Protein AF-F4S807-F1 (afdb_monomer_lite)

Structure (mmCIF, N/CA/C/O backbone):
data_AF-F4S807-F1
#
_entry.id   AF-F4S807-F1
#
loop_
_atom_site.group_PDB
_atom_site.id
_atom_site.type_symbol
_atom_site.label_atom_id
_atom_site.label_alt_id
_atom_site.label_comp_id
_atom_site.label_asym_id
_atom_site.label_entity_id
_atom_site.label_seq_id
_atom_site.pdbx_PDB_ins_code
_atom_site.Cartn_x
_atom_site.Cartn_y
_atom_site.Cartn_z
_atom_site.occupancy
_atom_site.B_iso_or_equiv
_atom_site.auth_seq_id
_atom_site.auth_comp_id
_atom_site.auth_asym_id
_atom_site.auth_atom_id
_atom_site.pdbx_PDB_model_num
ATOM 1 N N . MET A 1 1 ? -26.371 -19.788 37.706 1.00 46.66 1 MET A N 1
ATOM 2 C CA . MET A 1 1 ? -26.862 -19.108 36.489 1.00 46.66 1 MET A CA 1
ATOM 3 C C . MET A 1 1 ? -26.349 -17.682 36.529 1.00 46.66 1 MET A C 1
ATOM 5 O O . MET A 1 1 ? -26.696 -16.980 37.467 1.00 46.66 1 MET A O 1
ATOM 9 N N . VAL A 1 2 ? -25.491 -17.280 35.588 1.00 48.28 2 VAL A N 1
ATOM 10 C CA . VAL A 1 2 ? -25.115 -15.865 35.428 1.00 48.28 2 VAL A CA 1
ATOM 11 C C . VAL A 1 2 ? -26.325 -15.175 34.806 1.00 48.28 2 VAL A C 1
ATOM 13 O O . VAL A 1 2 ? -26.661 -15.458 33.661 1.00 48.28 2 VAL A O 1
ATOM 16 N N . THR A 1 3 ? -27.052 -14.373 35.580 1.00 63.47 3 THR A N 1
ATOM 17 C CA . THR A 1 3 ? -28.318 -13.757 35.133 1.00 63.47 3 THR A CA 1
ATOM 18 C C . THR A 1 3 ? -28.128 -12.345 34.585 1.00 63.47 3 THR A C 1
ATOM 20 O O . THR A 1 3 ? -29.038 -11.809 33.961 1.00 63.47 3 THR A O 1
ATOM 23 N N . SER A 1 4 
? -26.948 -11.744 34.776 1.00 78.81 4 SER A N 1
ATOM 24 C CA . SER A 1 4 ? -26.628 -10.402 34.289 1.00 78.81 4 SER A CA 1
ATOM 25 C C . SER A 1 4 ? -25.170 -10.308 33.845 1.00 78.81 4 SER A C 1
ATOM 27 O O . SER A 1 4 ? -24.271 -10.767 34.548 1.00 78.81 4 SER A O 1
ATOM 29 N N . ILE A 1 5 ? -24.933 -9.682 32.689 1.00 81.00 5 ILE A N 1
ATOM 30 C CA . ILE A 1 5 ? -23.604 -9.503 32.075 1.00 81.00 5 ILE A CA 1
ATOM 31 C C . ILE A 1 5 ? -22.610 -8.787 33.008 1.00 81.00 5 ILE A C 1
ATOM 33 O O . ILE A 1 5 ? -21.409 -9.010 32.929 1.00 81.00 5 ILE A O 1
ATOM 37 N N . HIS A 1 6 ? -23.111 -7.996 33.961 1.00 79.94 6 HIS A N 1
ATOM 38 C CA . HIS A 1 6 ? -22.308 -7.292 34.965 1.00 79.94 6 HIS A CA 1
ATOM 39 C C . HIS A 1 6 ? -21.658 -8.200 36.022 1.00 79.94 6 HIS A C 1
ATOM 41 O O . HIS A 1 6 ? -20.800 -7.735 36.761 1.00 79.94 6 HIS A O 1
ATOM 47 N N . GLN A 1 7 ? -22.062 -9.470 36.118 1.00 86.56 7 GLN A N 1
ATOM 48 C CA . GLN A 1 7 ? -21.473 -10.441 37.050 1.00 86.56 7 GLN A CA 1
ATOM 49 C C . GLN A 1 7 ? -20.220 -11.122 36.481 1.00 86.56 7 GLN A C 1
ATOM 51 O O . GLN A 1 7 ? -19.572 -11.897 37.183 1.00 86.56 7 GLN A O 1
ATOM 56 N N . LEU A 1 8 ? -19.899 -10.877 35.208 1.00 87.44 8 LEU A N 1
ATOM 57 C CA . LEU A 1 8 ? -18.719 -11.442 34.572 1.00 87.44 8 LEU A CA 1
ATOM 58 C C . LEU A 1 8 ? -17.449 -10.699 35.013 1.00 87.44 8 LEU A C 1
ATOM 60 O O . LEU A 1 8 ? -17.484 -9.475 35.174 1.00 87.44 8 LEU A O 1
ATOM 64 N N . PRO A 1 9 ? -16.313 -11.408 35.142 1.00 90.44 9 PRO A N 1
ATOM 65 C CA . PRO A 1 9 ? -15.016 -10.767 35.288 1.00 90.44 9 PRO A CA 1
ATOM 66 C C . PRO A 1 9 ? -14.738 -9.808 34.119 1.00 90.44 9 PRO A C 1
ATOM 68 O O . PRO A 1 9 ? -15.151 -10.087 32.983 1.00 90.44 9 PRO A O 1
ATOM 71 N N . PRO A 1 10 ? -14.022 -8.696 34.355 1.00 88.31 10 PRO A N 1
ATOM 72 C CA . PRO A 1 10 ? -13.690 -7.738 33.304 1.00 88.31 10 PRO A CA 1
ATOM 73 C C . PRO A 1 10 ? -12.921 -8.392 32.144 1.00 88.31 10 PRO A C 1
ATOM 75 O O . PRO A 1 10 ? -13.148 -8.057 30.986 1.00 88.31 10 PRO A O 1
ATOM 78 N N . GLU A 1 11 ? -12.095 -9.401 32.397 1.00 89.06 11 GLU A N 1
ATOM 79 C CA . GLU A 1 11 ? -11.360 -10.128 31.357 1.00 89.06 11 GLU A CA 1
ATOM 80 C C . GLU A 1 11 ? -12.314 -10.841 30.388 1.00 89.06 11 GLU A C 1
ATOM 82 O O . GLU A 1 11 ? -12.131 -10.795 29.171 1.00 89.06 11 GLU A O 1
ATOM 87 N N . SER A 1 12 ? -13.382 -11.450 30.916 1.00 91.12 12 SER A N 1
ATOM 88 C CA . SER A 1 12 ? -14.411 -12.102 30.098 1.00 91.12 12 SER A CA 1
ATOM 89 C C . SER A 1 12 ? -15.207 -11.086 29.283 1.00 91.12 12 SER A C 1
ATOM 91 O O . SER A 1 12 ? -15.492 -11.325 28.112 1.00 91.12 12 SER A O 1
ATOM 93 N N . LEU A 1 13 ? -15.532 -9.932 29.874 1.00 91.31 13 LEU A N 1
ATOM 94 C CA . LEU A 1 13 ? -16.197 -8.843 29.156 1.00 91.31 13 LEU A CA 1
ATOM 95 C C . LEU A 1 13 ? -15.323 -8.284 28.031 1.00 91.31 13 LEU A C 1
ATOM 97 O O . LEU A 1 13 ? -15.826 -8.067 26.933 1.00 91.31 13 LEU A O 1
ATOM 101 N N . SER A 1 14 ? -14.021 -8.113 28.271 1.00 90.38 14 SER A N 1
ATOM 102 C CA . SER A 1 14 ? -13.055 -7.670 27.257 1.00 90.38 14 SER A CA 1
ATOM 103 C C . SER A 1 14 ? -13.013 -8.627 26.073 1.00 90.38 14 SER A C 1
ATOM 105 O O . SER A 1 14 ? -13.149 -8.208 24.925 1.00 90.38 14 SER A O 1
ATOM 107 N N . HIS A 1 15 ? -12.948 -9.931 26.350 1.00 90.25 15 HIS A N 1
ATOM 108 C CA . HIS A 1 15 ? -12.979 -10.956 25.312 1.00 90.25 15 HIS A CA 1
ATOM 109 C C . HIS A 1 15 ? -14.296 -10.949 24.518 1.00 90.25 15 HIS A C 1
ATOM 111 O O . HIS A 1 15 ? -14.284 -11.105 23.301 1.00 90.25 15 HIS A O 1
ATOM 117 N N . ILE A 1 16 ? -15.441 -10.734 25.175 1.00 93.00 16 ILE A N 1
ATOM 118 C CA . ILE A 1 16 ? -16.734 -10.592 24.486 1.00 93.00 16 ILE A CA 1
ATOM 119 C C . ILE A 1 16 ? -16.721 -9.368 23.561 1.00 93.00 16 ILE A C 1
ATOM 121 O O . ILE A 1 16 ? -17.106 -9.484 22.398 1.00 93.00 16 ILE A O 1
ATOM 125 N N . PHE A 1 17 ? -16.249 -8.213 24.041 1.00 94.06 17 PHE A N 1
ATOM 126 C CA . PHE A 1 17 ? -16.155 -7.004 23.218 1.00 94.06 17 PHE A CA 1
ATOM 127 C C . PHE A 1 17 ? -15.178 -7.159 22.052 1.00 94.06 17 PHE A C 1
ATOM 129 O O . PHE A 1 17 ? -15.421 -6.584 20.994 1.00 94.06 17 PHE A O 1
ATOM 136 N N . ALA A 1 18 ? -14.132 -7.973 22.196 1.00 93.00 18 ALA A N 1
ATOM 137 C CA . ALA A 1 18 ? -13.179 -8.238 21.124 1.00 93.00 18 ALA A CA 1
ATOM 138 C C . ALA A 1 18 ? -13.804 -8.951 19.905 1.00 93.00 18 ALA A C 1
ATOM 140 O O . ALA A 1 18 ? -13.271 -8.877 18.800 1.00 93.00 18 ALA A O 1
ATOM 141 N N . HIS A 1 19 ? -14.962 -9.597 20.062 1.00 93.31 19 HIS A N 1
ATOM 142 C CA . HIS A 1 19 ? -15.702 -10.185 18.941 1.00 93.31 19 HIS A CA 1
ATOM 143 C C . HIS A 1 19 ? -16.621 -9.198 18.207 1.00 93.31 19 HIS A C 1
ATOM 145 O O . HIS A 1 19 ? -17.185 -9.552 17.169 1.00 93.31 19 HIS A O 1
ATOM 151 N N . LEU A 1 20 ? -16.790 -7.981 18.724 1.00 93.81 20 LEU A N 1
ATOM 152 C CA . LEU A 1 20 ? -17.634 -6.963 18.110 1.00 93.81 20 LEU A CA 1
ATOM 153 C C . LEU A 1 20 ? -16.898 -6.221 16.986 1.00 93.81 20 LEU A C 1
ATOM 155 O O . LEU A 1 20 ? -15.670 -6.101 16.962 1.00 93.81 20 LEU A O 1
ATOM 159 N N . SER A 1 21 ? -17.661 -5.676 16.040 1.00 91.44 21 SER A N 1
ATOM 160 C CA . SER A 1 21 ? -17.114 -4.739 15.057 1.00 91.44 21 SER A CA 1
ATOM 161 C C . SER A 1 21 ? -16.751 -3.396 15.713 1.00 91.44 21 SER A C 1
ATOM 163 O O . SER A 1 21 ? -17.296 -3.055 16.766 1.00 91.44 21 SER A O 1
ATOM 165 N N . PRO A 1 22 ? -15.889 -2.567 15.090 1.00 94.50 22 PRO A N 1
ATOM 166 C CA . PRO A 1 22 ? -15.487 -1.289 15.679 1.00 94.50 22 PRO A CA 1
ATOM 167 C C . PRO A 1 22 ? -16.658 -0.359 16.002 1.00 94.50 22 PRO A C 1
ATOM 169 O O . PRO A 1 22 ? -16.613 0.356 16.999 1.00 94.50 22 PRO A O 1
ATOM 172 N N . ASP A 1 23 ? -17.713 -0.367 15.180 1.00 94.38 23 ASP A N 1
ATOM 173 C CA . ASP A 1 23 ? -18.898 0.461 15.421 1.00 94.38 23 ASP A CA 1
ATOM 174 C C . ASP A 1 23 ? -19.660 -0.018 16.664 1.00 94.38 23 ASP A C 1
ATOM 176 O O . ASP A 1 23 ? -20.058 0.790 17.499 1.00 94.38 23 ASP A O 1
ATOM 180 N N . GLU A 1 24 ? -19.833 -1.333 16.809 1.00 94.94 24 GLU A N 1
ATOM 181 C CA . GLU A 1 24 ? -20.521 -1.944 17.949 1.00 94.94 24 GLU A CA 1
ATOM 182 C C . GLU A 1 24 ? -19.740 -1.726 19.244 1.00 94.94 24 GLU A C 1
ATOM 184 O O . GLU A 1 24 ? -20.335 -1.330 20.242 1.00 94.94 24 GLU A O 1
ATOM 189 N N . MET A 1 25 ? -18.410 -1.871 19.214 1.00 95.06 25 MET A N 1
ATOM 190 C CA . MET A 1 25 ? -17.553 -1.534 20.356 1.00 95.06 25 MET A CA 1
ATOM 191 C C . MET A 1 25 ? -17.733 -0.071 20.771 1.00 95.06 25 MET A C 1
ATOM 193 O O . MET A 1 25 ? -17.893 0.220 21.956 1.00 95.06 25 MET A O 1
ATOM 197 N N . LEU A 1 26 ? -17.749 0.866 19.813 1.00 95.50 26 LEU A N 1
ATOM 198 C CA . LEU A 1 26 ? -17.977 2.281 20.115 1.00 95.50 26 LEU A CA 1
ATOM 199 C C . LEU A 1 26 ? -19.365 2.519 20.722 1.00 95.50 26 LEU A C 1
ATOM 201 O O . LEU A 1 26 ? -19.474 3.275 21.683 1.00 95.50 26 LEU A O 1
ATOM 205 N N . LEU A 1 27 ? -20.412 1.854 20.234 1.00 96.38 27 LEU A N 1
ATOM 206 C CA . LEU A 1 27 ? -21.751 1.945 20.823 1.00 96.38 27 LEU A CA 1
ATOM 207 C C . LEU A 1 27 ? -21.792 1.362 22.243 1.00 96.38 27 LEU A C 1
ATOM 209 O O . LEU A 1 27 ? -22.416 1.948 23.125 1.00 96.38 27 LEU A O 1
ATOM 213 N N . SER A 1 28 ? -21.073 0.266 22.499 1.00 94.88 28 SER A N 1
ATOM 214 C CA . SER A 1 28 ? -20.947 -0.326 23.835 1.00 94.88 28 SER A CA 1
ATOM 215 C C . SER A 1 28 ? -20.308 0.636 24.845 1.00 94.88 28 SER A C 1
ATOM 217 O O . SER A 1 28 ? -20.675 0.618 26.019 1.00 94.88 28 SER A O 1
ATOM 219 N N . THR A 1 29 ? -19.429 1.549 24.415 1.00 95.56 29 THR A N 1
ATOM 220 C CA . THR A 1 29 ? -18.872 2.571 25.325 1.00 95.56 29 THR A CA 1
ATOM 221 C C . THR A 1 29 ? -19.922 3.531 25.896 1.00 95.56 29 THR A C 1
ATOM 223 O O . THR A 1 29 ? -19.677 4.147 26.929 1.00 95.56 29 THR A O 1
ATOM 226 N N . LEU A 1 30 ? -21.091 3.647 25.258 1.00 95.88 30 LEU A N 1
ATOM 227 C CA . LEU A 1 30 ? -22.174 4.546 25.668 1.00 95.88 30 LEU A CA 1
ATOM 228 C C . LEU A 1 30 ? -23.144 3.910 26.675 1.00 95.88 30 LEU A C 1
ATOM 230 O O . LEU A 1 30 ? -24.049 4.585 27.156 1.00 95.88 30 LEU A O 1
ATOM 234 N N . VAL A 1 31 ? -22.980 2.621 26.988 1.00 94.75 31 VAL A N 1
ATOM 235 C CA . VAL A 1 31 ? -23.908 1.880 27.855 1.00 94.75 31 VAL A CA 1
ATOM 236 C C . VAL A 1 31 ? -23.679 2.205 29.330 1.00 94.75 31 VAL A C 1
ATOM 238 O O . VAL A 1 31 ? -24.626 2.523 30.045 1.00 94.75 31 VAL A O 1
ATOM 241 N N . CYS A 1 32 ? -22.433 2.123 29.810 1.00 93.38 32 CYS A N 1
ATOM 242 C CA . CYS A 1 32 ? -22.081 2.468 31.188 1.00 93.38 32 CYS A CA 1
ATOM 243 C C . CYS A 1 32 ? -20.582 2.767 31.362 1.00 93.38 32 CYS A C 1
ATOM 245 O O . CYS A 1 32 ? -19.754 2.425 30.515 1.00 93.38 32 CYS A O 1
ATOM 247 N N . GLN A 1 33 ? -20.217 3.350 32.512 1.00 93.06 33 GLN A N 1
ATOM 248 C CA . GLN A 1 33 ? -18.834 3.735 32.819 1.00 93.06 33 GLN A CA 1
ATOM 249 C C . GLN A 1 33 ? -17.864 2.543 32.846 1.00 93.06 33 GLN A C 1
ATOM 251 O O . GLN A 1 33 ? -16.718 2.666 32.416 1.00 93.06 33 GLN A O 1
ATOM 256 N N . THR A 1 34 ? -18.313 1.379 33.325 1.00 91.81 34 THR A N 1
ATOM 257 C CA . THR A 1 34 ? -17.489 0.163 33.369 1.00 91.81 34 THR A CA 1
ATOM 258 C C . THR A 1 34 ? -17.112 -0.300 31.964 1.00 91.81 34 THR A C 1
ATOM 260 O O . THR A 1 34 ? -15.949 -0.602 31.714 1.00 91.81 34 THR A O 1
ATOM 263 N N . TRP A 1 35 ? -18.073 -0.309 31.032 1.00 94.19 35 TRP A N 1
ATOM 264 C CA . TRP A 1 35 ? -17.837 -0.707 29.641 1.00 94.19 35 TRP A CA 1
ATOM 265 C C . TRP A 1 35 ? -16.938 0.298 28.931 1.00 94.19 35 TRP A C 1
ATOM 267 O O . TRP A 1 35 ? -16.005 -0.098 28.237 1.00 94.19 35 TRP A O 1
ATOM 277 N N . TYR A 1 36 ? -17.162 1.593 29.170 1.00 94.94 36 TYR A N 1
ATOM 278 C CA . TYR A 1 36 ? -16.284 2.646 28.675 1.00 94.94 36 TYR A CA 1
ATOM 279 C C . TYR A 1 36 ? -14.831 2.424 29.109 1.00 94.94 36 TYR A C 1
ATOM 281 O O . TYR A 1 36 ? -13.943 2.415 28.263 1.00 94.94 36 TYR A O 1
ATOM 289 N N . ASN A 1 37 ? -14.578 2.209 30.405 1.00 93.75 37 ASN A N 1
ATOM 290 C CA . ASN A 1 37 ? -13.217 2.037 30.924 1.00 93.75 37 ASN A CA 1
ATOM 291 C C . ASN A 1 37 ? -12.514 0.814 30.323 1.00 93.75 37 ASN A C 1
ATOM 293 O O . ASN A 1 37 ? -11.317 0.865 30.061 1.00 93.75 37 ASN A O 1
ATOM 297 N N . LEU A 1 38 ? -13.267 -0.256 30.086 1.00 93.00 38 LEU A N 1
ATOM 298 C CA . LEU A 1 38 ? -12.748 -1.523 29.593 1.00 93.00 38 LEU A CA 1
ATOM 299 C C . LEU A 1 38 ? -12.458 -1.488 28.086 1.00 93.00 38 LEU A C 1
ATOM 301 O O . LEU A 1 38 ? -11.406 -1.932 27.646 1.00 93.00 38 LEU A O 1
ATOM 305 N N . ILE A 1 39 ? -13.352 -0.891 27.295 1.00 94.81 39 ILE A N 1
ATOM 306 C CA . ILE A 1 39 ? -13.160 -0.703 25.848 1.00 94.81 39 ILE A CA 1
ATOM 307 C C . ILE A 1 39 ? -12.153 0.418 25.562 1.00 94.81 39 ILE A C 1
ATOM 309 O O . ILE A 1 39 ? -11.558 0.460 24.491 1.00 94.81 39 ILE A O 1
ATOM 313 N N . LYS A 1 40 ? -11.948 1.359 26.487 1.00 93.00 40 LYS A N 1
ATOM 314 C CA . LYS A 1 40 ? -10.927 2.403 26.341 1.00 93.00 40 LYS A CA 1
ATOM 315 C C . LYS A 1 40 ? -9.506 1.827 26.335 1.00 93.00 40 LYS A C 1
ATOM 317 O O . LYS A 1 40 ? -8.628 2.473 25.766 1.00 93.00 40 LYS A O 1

----

## TASK
Write out exactly the lines that fall from the line with "ATOM 105 O O" to the line with "ATOM 108 C CA" in the records above, keeping both ends.

## RESPONSE
ATOM 105 O O . SER A 1 14 ? -13.149 -8.208 24.925 1.00 90.38 14 SER A O 1
ATOM 107 N N . HIS A 1 15 ? -12.948 -9.931 26.350 1.00 90.25 15 HIS A N 1
ATOM 108 C CA . HIS A 1 15 ? -12.979 -10.956 25.312 1.00 90.25 15 HIS A CA 1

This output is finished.